**What is required**. Every line below between the one holding "ATOM 123 O O" and the one holding "ATOM 139 C C", inclusive, should be copied exactly, and no other line.

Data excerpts

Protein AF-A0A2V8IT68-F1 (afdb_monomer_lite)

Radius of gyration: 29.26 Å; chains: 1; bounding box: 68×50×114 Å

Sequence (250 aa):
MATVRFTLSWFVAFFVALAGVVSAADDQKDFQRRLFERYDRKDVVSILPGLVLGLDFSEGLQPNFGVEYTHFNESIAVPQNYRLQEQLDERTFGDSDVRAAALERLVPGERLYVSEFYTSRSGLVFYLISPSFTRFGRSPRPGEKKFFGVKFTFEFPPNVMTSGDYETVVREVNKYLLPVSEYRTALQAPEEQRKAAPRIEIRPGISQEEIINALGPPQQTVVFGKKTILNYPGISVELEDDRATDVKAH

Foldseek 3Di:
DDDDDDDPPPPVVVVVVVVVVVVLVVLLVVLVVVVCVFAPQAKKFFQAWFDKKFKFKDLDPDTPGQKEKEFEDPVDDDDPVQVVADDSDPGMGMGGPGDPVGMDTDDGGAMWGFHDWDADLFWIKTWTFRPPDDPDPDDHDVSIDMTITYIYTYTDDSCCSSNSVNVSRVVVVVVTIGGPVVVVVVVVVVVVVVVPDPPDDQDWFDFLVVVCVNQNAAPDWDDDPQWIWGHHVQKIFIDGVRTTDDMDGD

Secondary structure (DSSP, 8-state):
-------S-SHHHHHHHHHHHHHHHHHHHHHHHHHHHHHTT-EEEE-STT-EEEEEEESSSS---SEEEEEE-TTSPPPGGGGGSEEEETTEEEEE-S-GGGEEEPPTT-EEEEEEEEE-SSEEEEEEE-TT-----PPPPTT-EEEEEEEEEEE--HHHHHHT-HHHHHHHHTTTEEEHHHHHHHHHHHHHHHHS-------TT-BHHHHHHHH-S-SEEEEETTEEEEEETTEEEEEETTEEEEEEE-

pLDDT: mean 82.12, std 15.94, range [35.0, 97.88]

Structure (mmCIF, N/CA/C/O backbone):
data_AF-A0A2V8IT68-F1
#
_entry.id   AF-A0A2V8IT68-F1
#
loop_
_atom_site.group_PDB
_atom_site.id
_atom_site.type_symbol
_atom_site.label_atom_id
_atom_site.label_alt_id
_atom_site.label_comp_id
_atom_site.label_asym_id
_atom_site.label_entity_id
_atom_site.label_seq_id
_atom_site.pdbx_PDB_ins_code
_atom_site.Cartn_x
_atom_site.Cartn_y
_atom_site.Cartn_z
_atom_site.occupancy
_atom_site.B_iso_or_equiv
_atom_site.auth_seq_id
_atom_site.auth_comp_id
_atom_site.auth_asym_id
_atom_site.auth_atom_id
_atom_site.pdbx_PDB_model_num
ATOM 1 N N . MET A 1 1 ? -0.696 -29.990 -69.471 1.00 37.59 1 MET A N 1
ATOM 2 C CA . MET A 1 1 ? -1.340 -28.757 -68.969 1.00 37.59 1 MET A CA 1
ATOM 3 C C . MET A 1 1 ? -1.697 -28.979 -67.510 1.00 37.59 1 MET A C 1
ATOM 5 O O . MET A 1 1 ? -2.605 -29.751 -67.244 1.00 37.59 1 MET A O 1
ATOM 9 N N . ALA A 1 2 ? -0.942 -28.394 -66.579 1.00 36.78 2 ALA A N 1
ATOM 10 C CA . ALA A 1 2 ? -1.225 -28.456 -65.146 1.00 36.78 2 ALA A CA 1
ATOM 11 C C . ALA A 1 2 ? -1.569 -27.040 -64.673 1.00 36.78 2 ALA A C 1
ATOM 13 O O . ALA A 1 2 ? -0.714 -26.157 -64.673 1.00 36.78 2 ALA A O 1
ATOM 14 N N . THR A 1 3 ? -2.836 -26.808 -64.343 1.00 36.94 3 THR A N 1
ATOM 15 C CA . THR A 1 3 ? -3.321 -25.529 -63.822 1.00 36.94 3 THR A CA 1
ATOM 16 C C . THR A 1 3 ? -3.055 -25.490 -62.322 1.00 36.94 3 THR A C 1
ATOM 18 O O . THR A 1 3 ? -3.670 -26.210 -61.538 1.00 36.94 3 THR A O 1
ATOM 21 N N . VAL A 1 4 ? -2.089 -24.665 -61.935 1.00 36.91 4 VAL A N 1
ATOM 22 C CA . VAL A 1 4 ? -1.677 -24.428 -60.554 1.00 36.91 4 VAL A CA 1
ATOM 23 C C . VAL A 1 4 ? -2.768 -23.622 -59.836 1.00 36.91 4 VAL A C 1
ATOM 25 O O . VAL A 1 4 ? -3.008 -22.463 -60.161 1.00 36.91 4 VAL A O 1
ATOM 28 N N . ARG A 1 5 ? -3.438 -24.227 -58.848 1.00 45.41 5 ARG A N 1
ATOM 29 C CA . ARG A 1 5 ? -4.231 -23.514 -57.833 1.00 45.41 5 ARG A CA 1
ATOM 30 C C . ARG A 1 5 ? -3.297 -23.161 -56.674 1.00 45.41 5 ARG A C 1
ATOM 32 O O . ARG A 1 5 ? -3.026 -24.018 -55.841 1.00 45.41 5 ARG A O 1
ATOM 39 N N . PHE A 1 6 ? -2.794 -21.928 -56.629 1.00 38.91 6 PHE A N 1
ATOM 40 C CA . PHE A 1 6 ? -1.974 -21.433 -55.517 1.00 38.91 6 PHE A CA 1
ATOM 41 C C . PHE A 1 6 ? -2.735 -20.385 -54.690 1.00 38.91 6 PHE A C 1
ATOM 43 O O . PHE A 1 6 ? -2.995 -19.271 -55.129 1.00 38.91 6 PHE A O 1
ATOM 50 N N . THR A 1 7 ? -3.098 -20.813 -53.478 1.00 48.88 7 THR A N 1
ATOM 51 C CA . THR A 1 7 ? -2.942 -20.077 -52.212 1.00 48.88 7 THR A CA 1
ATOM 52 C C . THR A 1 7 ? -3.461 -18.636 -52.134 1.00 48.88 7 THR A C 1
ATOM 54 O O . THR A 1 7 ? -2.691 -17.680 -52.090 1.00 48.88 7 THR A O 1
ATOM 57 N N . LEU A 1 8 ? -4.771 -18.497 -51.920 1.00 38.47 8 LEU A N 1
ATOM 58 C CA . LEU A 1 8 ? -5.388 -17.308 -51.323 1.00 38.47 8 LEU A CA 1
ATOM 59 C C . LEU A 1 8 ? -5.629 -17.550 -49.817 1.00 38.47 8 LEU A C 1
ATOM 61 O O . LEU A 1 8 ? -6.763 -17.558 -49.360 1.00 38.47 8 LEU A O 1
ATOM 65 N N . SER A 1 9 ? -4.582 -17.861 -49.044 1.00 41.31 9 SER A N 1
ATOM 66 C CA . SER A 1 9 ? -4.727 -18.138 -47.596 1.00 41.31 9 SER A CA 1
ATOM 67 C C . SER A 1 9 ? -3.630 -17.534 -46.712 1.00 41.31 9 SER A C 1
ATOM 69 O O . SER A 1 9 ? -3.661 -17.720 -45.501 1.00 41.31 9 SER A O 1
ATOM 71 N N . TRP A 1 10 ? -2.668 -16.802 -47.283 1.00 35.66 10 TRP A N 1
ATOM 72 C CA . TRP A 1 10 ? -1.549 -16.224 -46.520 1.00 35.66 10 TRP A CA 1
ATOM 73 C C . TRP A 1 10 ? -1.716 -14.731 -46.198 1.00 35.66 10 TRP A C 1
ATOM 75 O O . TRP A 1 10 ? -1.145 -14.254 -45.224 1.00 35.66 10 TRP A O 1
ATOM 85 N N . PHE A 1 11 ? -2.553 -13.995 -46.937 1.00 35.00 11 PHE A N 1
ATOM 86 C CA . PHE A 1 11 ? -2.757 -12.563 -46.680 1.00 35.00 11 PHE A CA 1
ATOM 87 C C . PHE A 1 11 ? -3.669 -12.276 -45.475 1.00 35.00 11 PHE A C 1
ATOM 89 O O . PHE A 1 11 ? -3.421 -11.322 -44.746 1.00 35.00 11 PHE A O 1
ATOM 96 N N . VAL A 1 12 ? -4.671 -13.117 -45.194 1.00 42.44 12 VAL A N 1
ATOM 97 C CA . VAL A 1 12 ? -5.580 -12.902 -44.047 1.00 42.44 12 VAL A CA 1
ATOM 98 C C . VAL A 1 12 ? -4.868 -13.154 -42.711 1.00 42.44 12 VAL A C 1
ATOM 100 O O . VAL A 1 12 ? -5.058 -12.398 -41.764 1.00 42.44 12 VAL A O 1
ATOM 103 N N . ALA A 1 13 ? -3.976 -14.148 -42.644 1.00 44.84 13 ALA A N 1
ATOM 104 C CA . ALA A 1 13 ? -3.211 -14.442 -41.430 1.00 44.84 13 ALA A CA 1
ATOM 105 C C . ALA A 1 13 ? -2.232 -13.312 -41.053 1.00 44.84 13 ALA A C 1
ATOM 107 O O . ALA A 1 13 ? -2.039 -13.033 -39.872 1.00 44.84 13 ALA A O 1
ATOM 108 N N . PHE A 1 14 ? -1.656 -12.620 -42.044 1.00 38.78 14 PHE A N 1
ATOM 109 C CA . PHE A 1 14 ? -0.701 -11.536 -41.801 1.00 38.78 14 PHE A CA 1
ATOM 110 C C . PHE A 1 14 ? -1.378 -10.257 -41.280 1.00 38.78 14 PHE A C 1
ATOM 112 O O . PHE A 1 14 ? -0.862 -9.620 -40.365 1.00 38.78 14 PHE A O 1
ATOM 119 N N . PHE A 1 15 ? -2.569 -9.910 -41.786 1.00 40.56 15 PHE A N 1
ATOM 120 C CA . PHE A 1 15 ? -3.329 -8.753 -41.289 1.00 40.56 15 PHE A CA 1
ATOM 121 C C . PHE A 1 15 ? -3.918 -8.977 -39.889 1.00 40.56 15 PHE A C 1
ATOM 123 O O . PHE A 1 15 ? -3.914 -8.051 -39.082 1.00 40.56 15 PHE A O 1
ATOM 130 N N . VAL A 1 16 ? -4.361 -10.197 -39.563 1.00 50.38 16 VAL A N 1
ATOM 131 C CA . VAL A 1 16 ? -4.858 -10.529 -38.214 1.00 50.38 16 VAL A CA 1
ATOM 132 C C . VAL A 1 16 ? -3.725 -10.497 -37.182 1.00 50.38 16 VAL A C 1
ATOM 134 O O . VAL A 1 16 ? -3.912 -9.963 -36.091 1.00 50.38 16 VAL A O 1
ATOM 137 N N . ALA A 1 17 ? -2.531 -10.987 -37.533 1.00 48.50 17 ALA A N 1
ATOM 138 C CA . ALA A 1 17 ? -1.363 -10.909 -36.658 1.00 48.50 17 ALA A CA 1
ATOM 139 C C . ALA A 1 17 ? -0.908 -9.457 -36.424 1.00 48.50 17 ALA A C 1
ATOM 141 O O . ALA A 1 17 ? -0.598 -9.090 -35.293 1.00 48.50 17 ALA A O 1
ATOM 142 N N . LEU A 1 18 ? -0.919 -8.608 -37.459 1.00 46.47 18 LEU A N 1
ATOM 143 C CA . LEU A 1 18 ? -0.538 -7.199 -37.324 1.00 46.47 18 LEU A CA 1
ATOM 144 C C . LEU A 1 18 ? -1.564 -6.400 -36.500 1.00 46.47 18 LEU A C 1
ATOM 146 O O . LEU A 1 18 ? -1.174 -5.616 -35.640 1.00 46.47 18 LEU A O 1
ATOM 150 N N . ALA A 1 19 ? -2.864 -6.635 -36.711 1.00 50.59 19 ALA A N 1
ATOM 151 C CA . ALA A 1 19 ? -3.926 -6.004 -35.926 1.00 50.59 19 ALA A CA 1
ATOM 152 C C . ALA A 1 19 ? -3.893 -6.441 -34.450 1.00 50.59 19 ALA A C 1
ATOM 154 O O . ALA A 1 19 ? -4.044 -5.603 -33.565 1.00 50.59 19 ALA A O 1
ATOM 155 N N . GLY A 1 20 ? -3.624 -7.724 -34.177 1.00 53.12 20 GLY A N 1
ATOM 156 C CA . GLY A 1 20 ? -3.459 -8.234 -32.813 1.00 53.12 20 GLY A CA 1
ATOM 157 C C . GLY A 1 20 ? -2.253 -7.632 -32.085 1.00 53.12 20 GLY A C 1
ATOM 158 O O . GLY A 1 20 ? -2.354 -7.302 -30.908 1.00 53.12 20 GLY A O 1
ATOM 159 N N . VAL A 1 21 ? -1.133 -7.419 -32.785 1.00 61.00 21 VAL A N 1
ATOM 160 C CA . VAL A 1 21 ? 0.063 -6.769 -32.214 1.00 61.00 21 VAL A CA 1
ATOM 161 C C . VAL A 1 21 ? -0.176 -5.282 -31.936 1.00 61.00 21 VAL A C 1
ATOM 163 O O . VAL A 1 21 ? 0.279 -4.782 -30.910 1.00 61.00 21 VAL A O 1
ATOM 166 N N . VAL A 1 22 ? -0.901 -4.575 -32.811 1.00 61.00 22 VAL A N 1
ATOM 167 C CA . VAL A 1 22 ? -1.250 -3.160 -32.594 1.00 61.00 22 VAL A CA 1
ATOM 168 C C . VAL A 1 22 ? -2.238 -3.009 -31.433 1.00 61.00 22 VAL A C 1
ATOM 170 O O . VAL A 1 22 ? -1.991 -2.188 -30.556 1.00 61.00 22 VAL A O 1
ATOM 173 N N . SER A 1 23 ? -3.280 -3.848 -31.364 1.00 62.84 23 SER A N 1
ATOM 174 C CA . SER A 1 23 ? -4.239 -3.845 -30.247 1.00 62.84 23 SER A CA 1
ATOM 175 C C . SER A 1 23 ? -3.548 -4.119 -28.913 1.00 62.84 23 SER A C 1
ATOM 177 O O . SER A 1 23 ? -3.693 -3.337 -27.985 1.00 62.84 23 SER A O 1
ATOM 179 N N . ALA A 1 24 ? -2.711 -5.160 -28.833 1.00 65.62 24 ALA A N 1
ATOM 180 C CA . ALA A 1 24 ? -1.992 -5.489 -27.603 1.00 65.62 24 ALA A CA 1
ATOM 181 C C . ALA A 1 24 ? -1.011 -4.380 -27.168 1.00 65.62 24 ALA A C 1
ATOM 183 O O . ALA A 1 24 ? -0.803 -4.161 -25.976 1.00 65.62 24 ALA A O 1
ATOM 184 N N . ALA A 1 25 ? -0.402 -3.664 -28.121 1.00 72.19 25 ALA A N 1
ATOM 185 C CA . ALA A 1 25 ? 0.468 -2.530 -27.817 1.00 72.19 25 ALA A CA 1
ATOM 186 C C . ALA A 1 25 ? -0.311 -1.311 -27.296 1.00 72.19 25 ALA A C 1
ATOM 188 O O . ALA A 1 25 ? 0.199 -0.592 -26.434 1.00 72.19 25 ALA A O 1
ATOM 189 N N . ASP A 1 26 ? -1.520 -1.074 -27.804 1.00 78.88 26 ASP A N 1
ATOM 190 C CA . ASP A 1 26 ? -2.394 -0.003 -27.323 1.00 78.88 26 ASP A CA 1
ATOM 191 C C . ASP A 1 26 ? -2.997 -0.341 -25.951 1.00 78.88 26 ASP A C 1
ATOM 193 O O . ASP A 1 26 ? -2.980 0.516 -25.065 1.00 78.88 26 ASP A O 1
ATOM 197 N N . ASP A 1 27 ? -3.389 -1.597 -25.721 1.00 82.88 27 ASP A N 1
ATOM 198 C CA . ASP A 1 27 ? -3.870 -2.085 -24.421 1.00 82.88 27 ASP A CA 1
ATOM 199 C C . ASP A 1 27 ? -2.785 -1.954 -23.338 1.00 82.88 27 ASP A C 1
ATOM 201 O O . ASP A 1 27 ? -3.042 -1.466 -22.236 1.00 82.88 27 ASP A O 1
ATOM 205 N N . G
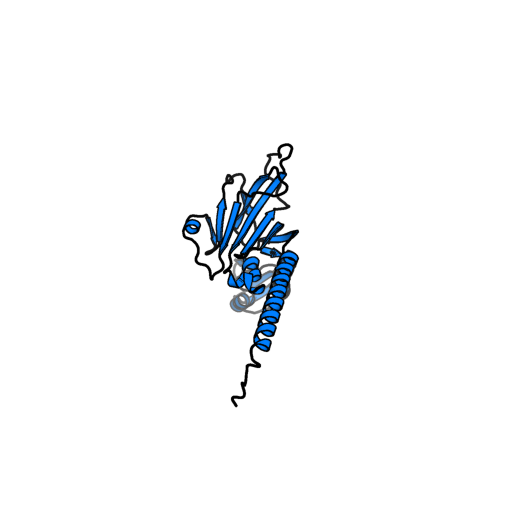LN A 1 28 ? -1.530 -2.290 -23.664 1.00 86.12 28 GLN A N 1
ATOM 206 C CA . GLN A 1 28 ? -0.406 -2.137 -22.734 1.00 86.12 28 GLN A CA 1
ATOM 207 C C . GLN A 1 28 ? -0.128 -0.667 -22.385 1.00 86.12 28 GLN A C 1
ATOM 209 O O . GLN A 1 28 ? 0.193 -0.347 -21.236 1.00 86.12 28 GLN A O 1
ATOM 214 N N . LYS A 1 29 ? -0.234 0.241 -23.365 1.00 88.38 29 LYS A N 1
ATOM 215 C CA . LYS A 1 29 ? -0.074 1.684 -23.130 1.00 88.38 29 LYS A CA 1
ATOM 216 C C . LYS A 1 29 ? -1.205 2.234 -22.273 1.00 88.38 29 LYS A C 1
ATOM 218 O O . LYS A 1 29 ? -0.933 3.039 -21.385 1.00 88.38 29 LYS A O 1
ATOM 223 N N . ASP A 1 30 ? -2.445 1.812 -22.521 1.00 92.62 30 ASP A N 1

**Output of the exercise**.
ATOM 123 O O . PHE A 1 15 ? -3.914 -8.051 -39.082 1.00 40.56 15 PHE A O 1
ATOM 130 N N . VAL A 1 16 ? -4.361 -10.197 -39.563 1.00 50.38 16 VAL A N 1
ATOM 131 C CA . VAL A 1 16 ? -4.858 -10.529 -38.214 1.00 50.38 16 VAL A CA 1
ATOM 132 C C . VAL A 1 16 ? -3.725 -10.497 -37.182 1.00 50.38 16 VAL A C 1
ATOM 134 O O . VAL A 1 16 ? -3.912 -9.963 -36.091 1.00 50.38 16 VAL A O 1
ATOM 137 N N . ALA A 1 17 ? -2.531 -10.987 -37.533 1.00 48.50 17 ALA A N 1
ATOM 138 C CA . ALA A 1 17 ? -1.363 -10.909 -36.658 1.00 48.50 17 ALA A CA 1
ATOM 139 C C . ALA A 1 17 ? -0.908 -9.457 -36.424 1.00 48.50 17 ALA A C 1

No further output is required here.